The first evidence of abstract thought appears as cave art, about 30K years old, in France. I will allow that other cave art may have been obliterated or may not have been discovered so that the initial appearance of abstract thinking ability may be as much as 100K years ago, 10K generations.

On the rest of this, I'm calling it quits. I saw your post on a different subject (Hondas - I remember those!) and felt uneasy. I don't want that. You are a valuable contributor and I don't want to see hard feelings develop between us. We are becoming increasingly unimpressed with each other's reasoning/analytical abilities, and that serves no useful purpose. This thread (particularly our part of it) has generated far more smoke than light. I don't see a brighter future anywhere in it, and I invite you to have the last word.

All the best to you.

Mike

Reply to
Michael Pardee

"Michael Pardee" wrote E wrote

Why is cave art the only way abstract thinking can occur?

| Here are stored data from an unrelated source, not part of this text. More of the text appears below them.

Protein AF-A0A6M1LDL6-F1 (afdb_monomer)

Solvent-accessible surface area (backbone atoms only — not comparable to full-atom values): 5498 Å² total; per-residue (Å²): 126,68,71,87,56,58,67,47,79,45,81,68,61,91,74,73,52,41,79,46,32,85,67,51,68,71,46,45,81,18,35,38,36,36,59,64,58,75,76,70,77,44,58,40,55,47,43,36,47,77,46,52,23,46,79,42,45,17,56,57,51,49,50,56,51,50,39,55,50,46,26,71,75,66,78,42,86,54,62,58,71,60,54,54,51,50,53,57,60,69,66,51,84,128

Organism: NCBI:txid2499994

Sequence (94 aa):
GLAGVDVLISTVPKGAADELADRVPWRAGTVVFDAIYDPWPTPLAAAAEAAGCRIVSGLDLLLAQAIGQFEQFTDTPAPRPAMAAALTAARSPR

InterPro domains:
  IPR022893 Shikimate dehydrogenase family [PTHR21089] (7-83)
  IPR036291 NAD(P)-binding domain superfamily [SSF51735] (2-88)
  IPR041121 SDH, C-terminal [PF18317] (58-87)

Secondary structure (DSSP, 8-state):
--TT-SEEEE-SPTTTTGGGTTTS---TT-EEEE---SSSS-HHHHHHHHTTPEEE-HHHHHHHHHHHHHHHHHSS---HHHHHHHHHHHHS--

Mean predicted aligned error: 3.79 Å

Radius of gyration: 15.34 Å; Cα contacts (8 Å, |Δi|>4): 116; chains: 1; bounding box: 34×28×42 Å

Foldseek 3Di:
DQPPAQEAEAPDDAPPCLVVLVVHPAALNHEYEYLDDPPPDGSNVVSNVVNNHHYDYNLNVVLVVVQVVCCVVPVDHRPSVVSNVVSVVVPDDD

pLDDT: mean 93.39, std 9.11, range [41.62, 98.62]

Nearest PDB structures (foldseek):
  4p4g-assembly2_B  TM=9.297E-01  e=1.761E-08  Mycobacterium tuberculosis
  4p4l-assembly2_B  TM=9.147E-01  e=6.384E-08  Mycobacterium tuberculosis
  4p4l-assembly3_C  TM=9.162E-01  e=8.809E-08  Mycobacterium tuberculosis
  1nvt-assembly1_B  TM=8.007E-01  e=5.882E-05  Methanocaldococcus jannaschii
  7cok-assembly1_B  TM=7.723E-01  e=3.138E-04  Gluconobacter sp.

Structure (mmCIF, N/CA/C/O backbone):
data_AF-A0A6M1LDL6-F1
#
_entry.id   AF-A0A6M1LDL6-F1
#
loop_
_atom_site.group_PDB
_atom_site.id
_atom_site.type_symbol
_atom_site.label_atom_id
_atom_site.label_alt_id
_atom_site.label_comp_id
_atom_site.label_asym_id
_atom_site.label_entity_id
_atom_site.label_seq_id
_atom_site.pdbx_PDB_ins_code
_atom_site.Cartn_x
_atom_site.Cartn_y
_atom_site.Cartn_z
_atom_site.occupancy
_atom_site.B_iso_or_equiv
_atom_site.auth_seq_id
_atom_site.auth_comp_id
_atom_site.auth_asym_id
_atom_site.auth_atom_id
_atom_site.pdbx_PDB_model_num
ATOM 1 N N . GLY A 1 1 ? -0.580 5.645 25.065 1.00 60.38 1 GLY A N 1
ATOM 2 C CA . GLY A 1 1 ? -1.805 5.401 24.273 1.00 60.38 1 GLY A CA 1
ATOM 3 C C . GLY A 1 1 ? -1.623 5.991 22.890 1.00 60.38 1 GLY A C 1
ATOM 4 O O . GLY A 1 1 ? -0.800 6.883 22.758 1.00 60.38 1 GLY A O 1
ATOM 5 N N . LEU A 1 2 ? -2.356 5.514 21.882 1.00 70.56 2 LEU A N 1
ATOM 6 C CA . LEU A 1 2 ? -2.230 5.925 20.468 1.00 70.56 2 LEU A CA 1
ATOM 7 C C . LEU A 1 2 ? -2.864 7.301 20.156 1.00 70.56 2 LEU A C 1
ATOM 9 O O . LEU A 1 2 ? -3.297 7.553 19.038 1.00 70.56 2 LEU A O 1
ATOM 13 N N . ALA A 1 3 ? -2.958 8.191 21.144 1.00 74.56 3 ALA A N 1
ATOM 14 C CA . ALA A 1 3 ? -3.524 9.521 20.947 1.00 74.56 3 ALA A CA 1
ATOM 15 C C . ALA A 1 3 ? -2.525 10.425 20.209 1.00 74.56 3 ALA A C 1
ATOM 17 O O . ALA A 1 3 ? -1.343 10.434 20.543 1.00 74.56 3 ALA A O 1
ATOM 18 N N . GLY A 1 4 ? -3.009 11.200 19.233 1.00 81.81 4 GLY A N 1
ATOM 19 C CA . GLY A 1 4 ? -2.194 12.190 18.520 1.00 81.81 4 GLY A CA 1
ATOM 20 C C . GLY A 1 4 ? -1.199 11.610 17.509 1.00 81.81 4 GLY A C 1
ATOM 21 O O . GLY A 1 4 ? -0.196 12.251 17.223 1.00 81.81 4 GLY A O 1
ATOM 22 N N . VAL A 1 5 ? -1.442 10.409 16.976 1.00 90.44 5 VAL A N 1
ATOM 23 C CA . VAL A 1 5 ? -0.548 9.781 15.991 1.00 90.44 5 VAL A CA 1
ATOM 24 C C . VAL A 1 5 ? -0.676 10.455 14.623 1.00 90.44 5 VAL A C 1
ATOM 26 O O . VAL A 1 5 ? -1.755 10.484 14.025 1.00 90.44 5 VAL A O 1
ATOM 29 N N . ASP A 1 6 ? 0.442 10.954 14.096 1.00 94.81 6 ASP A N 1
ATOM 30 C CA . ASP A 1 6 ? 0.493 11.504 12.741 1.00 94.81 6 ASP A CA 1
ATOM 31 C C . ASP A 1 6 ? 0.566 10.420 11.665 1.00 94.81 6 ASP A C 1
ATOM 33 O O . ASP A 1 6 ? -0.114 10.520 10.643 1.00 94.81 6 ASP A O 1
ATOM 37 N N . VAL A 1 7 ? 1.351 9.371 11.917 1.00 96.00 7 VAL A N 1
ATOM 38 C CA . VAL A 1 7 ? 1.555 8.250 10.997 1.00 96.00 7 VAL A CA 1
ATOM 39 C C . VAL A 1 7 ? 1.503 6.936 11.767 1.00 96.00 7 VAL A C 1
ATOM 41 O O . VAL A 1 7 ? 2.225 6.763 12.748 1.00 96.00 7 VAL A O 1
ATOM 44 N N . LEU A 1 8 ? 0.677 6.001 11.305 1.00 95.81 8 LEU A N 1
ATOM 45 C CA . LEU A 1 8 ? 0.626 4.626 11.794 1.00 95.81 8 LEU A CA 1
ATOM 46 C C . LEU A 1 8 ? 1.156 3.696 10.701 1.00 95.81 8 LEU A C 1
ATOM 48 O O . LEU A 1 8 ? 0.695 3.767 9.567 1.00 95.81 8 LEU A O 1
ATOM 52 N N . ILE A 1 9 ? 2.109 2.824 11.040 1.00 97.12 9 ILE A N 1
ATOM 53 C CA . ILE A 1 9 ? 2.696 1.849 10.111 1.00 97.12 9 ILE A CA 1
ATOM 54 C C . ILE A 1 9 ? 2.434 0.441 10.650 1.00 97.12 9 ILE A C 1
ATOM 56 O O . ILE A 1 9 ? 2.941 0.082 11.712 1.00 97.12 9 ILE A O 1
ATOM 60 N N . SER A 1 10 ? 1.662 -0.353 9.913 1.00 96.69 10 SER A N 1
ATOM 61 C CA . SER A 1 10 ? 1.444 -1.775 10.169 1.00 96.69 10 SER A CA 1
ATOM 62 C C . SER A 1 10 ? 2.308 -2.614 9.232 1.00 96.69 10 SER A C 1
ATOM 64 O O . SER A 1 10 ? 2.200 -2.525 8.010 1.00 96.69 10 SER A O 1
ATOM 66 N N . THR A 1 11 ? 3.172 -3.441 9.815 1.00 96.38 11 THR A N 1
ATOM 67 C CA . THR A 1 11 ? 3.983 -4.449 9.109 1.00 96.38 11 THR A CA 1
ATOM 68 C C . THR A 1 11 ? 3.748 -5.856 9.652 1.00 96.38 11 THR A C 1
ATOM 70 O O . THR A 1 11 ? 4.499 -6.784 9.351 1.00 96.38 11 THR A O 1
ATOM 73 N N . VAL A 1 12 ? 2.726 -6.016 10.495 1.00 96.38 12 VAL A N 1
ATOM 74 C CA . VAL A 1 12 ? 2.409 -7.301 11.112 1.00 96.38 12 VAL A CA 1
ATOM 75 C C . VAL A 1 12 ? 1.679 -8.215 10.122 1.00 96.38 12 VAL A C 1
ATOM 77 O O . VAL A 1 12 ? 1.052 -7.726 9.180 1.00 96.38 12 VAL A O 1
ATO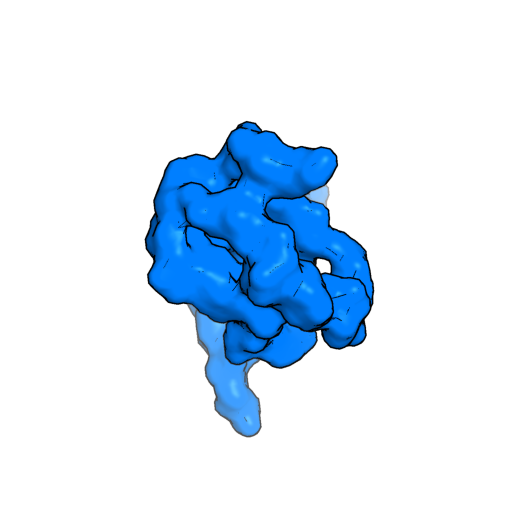M 80 N N . PRO A 1 13 ? 1.738 -9.545 10.312 1.00 95.06 13 PRO A N 1
ATOM 81 C CA . PRO A 1 13 ? 0.997 -10.479 9.475 1.00 95.06 13 PRO A CA 1
ATOM 82 C C . PRO A 1 13 ? -0.516 -10.245 9.522 1.00 95.06 13 PRO A C 1
ATOM 84 O O . PRO A 1 13 ? -1.054 -9.682 10.478 1.00 95.06 13 PRO A O 1
ATOM 87 N N . LYS A 1 14 ? -1.212 -10.771 8.510 1.00 93.75 14 LYS A N 1
ATOM 88 C CA . LYS A 1 14 ? -2.678 -10.783 8.437 1.00 93.75 14 LYS A CA 1
ATOM 89 C C . LYS A 1 14 ? -3.301 -11.243 9.758 1.00 93.75 14 LYS A C 1
ATOM 91 O O . LYS A 1 14 ? -2.902 -12.269 10.306 1.00 93.75 14 LYS A O 1
ATOM 96 N N . GLY A 1 15 ? -4.300 -10.502 10.231 1.00 94.12 15 GLY A N 1
ATOM 97 C CA . GLY A 1 15 ? -5.043 -10.810 11.451 1.00 94.12 15 GLY A CA 1
ATOM 98 C C . GLY A 1 15 ? -4.423 -10.249 12.731 1.00 94.12 15 GLY A C 1
ATOM 99 O O . GLY A 1 15 ? -5.130 -10.033 13.709 1.00 94.12 15 GLY A O 1
ATOM 100 N N . ALA A 1 16 ? -3.115 -9.968 12.749 1.00 96.12 16 ALA A N 1
ATOM 101 C CA . ALA A 1 16 ? -2.429 -9.566 13.978 1.00 96.12 16 ALA A CA 1
ATOM 102 C C . ALA A 1 16 ? -2.770 -8.136 14.438 1.00 96.12 16 ALA A C 1
ATOM 104 O O . ALA A 1 16 ? -2.610 -7.824 15.616 1.00 96.12 16 ALA A O 1
ATOM 105 N N . ALA A 1 17 ? -3.229 -7.268 13.529 1.00 94.88 17 ALA A N 1
ATOM 106 C CA . ALA A 1 17 ? -3.637 -5.896 13.838 1.00 94.88 17 ALA A CA 1
ATOM 107 C C . ALA A 1 17 ? -5.161 -5.701 13.897 1.00 94.88 17 ALA A C 1
ATOM 109 O O . ALA A 1 17 ? -5.607 -4.580 14.136 1.00 94.88 17 ALA A O 1
ATOM 110 N N . ASP A 1 18 ? -5.964 -6.747 13.696 1.00 95.00 18 ASP A N 1
ATOM 111 C CA . ASP A 1 18 ? -7.416 -6.602 13.529 1.00 95.00 18 ASP A CA 1
ATOM 112 C C . ASP A 1 18 ? -8.074 -6.004 14.780 1.00 95.00 18 ASP A C 1
ATOM 114 O O . ASP A 1 18 ? -8.872 -5.077 14.679 1.00 95.00 18 ASP A O 1
ATOM 118 N N . GLU A 1 19 ? -7.657 -6.436 15.974 1.00 93.12 19 GLU A N 1
ATOM 119 C CA . GLU A 1 19 ? -8.158 -5.894 17.247 1.00 93.12 19 GLU A CA 1
ATOM 120 C C . GLU A 1 19 ? -7.812 -4.413 17.466 1.00 93.12 19 GLU A C 1
ATOM 122 O O . GLU A 1 19 ? -8.399 -3.757 18.328 1.00 93.12 19 GLU A O 1
ATOM 127 N N . LEU A 1 20 ? -6.836 -3.865 16.732 1.00 92.56 20 LEU A N 1
ATOM 128 C CA . LEU A 1 20 ? -6.491 -2.448 16.832 1.00 92.56 20 LEU A CA 1
ATOM 129 C C . LEU A 1 20 ? -7.482 -1.557 16.083 1.00 92.56 20 LEU A C 1
ATOM 131 O O . LEU A 1 20 ? -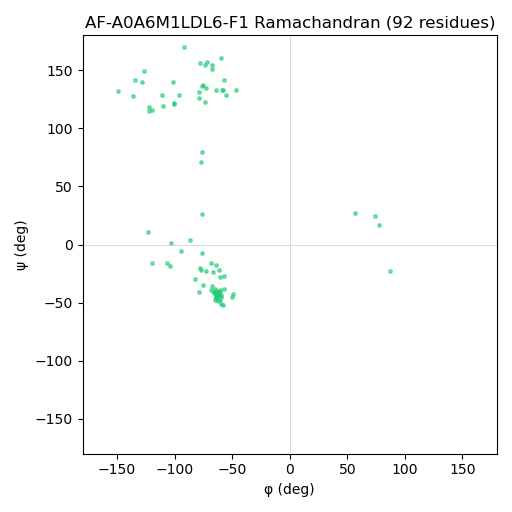7.564 -0.379 16.426 1.00 92.56 20 LEU A O 1
ATOM 135 N N . ALA A 1 21 ? -8.253 -2.094 15.132 1.00 92.50 21 ALA A N 1
ATOM 136 C CA . ALA A 1 21 ? -9.207 -1.332 14.325 1.00 92.50 21 ALA A CA 1
ATOM 137 C C . ALA A 1 21 ? -10.132 -0.444 15.182 1.00 92.50 21 ALA A C 1
ATOM 139 O O . ALA A 1 21 ? -10.293 0.740 14.883 1.00 92.50 21 ALA A O 1
ATOM 140 N N . ASP A 1 22 ? -10.621 -0.982 16.305 1.00 90.94 22 ASP A N 1
ATOM 141 C CA . ASP A 1 22 ? -11.542 -0.296 17.225 1.00 90.94 22 ASP A CA 1
ATOM 142 C C . ASP A 1 22 ? -10.843 0.418 18.397 1.00 90.94 22 ASP A C 1
ATOM 144 O O . ASP A 1 22 ? -11.480 1.094 19.207 1.00 90.94 22 ASP A O 1
ATOM 148 N N . ARG A 1 23 ? -9.521 0.259 18.537 1.00 91.38 23 ARG A N 1
ATOM 149 C CA . ARG A 1 23 ? -8.745 0.771 19.685 1.00 91.38 23 ARG A CA 1
ATOM 150 C C . ARG A 1 23 ? -7.942 2.021 19.358 1.00 91.38 23 ARG A C 1
ATOM 152 O O . ARG A 1 23 ? -7.490 2.711 20.277 1.00 91.38 23 ARG A O 1
ATOM 159 N N . VAL A 1 24 ? -7.711 2.293 18.076 1.00 91.62 24 VAL A N 1
ATOM 160 C CA . VAL A 1 24 ? -7.013 3.503 17.642 1.00 91.62 24 VAL A CA 1
ATOM 161 C C . VAL A 1 24 ? -7.990 4.683 17.675 1.00 91.62 24 VAL A C 1
ATOM 163 O O . VAL A 1 24 ? -9.043 4.624 17.043 1.00 91.62 24 VAL A O 1
ATOM 166 N N . PRO A 1 25 ? -7.661 5.787 18.369 1.00 92.56 25 PRO A N 1
ATOM 167 C CA . PRO A 1 25 ? -8.436 7.018 18.286 1.00 92.56 25 PRO A CA 1
ATOM 168 C C . PRO A 1 25 ? -8.123 7.724 16.957 1.00 92.56 25 PRO A C 1
ATOM 170 O O . PRO A 1 25 ? -7.287 8.628 16.902 1.00 92.56 25 PRO A O 1
ATOM 173 N N . TRP A 1 26 ? -8.747 7.258 15.874 1.00 92.81 26 TRP A N 1
ATOM 174 C CA . TRP A 1 26 ? -8.503 7.751 14.520 1.00 92.81 26 TRP A CA 1
ATOM 175 C C . TRP A 1 26 ? -8.739 9.259 14.390 1.00 92.81 26 TRP A C 1
ATOM 177 O O . TRP A 1 26 ? -9.691 9.815 14.939 1.00 92.81 26 TRP A O 1
ATOM 187 N N . ARG A 1 27 ? -7.881 9.921 13.607 1.00 92.94 27 ARG A N 1
ATOM 188 C CA . ARG A 1 27 ? -8.037 11.323 13.206 1.00 92.94 27 ARG A CA 1
ATOM 189 C C . ARG A 1 27 ? -7.907 11.396 11.686 1.00 92.94 27 ARG A C 1
ATOM 191 O O . ARG A 1 27 ? -7.005 10.782 11.124 1.00 92.94 27 ARG A O 1
ATOM 198 N N . ALA A 1 28 ? -8.719 12.215 11.024 1.00 92.56 28 ALA A N 1
ATOM 199 C CA . ALA A 1 28 ? -8.650 12.367 9.565 1.00 92.56 28 ALA A CA 1
ATOM 200 C C . ALA A 1 28 ? -7.254 12.804 9.058 1.00 92.56 28 ALA A C 1
ATOM 202 O O . ALA A 1 28 ? -6.845 12.473 7.953 1.00 92.56 28 ALA A O 1
ATOM 203 N N . GLY A 1 29 ? -6.475 13.511 9.887 1.00 93.06 29 GLY A N 1
ATOM 204 C CA . GLY 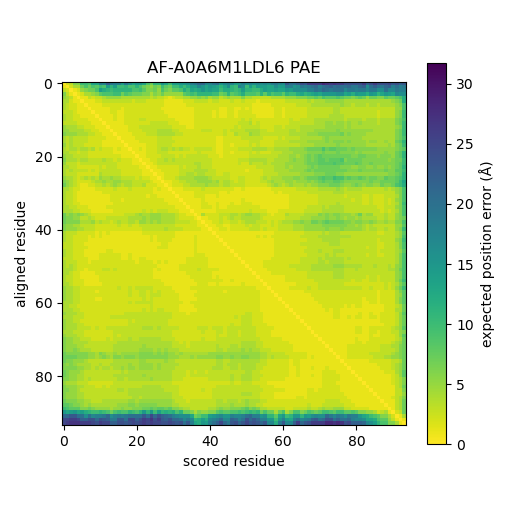A 1 29 ? -5.090 13.887 9.576 1.00 93.06 29 GLY A CA 1
ATOM 205 C C . GLY A 1 29 ? -4.052 12.762 9.702 1.00 93.06 29 GLY A C 1
ATOM 206 O O . GLY A 1 29 ? -2.891 12.984 9.371 1.00 93.06 29 GLY A O 1
ATOM 207 N N . THR A 1 30 ? -4.412 11.584 10.215 1.00 95.56 30 THR A N 1
ATOM 208 C CA . THR A 1 30 ? -3.490 10.450 10.339 1.00 95.56 30 THR A CA 1
ATOM 209 C C . THR A 1 30 ? -3.287 9.798 8.975 1.00 95.56 30 THR A C 1
ATOM 211 O O . THR A 1 30 ? -4.241 9.566 8.231 1.00 95.56 30 THR A O 1
ATOM 214 N N . VAL A 1 31 ? -2.033 9.479 8.658 1.00 97.62 31 VAL A N 1
ATOM 215 C CA . VAL A 1 31 ? -1.686 8.612 7.529 1.00 97.62 31 VAL A CA 1
ATOM 216 C C . VAL A 1 31 ? -1.504 7.194 8.049 1.00 97.62 31 VAL A C 1
ATOM 218 O O . VAL A 1 31 ? -0.754 6.973 8.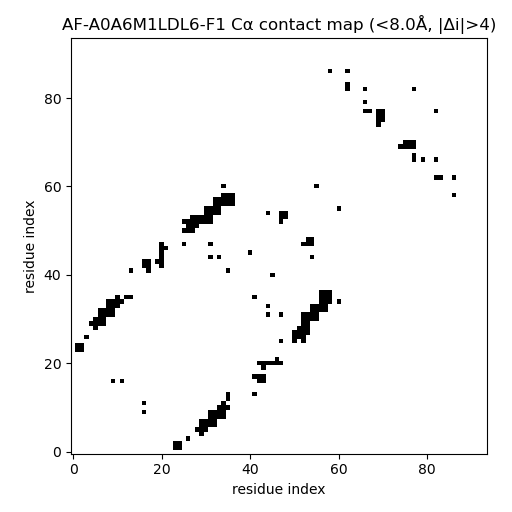999 1.00 97.62 31 VAL A O 1
ATOM 221 N N . VAL A 1 32 ? -2.167 6.230 7.424 1.00 97.31 32 VAL A N 1
ATOM 222 C CA . VAL A 1 32 ? -2.024 4.812 7.744 1.00 97.31 32 VAL A CA 1
ATOM 223 C C . VAL A 1 32 ? -1.314 4.118 6.599 1.00 97.31 32 VAL A C 1
ATOM 225 O O . VAL A 1 32 ? -1.801 4.110 5.474 1.00 97.31 32 VAL A O 1
ATOM 228 N N . PHE A 1 33 ? -0.158 3.545 6.899 1.00 98.00 33 PHE A N 1
ATOM 229 C CA . PHE A 1 33 ? 0.555 2.630 6.028 1.00 98.00 33 PHE A CA 1
ATOM 230 C C . PHE A 1 33 ? 0.282 1.201 6.496 1.00 98.00 33 PHE A C 1
ATOM 232 O O . PHE A 1 33 ? 0.606 0.867 7.635 1.00 98.00 33 PHE A O 1
ATOM 239 N N . ASP A 1 34 ? -0.268 0.350 5.638 1.00 97.50 34 ASP A N 1
ATOM 240 C CA . ASP A 1 34 ? -0.441 -1.079 5.917 1.00 97.50 34 ASP A CA 1
ATOM 241 C C . ASP A 1 34 ? 0.281 -1.891 4.842 1.00 97.50 34 ASP A C 1
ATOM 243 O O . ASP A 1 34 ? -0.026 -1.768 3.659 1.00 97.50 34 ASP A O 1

Couldn't, say, people have danced out stories with abstract meanings?

Be accurate now: It's not the appearance of abstract thinking that was discovered. It was the _physical evidence_ of one form of abstract thinking that was discovered.

By the way, I hope you realize you're using deductive reasoning above to conclude that "deep abstract thought" suddenly appeared at a certain time. So the logic is sound, but the premise is flawed.

Likewise.

And may I say, FWIW, because I try to be honest, that your paragraph above does in fact show high intelligence on one level: The point of communications is to get along to promote a greater good. One should throw out one's ideas and critique others but be willing to move forward.

You have a lot of imagination and interests and maybe you just want to chatter and free associate about these. Lots of folks of course like such conversation. Me, I like to see a point. I go looking for Socratic exchanges or similar.

I appreciate that you agree ID theory (or was it creationism? or both?) shouldn't be taught in science classrooms.

I happen to feel that many of ID theories assertions are worthy fodder for discussion in philosophy, theology, etc. classes. Also, ID theory has some criticisms of evolution that of course have merit and should be addressed with scientific responses (or, really, the slow chiseling towards truths that scientific research constitutes). But bona fide scientists put forth these criticisms, first. No need to clothe them in ID theory, 'cause they don't belong to just ID theory.

The fact is not merely that science doesn't have all the answers, but as a deductive matter it can't have all the answers without a whole new paradigm for looking at existence--a paradigm that at the moment is imaginable only in a very abstract sense. Meaning its details cannot be described.

With enough queries of "Why?," eventually we find ourselves unable to respond. We just don't know.

So conjecture away. Even believe in god. That scientific studies in fact demonstrate that religious faith increases life expectancy is, by itself, one pithy an argument for believing in some sort of intelligent designer.

Reply to
Elle

Good idea. I'm going with Calvin Klein. Or maybe Ralph Lauren, depending on which one gives me a longer life expectancy.

Reply to
Steve

Or if not longer life, at least a well-dressed life...

Reply to
Matt Ion

Actually, I was expecting to evolve into a better-dressed person, but it hasn't happened yet. Guess that's a point in favor of ID? Or maybe it's just gonna take my family another few thousand generations before we have matching socks?

Reply to
Steve

I am going to steal this notion and throw it in every ID theory proponent's face every change I get lol.

"Like hell we're going to teach Christian Dior in biology class! Those kids spend enough on clothes! There is nothing--nothing!--I tell you wrong with Wal-Mart blue jeans!"

Reply to
Elle

They're all there, sure. Often they don't come out in the rihgt sqeuneec thuogh. ;-)

Reply to
keith

keyboard

then it's slow way down or take a typing class. although, many people seem to get some speed out of hunt and peck.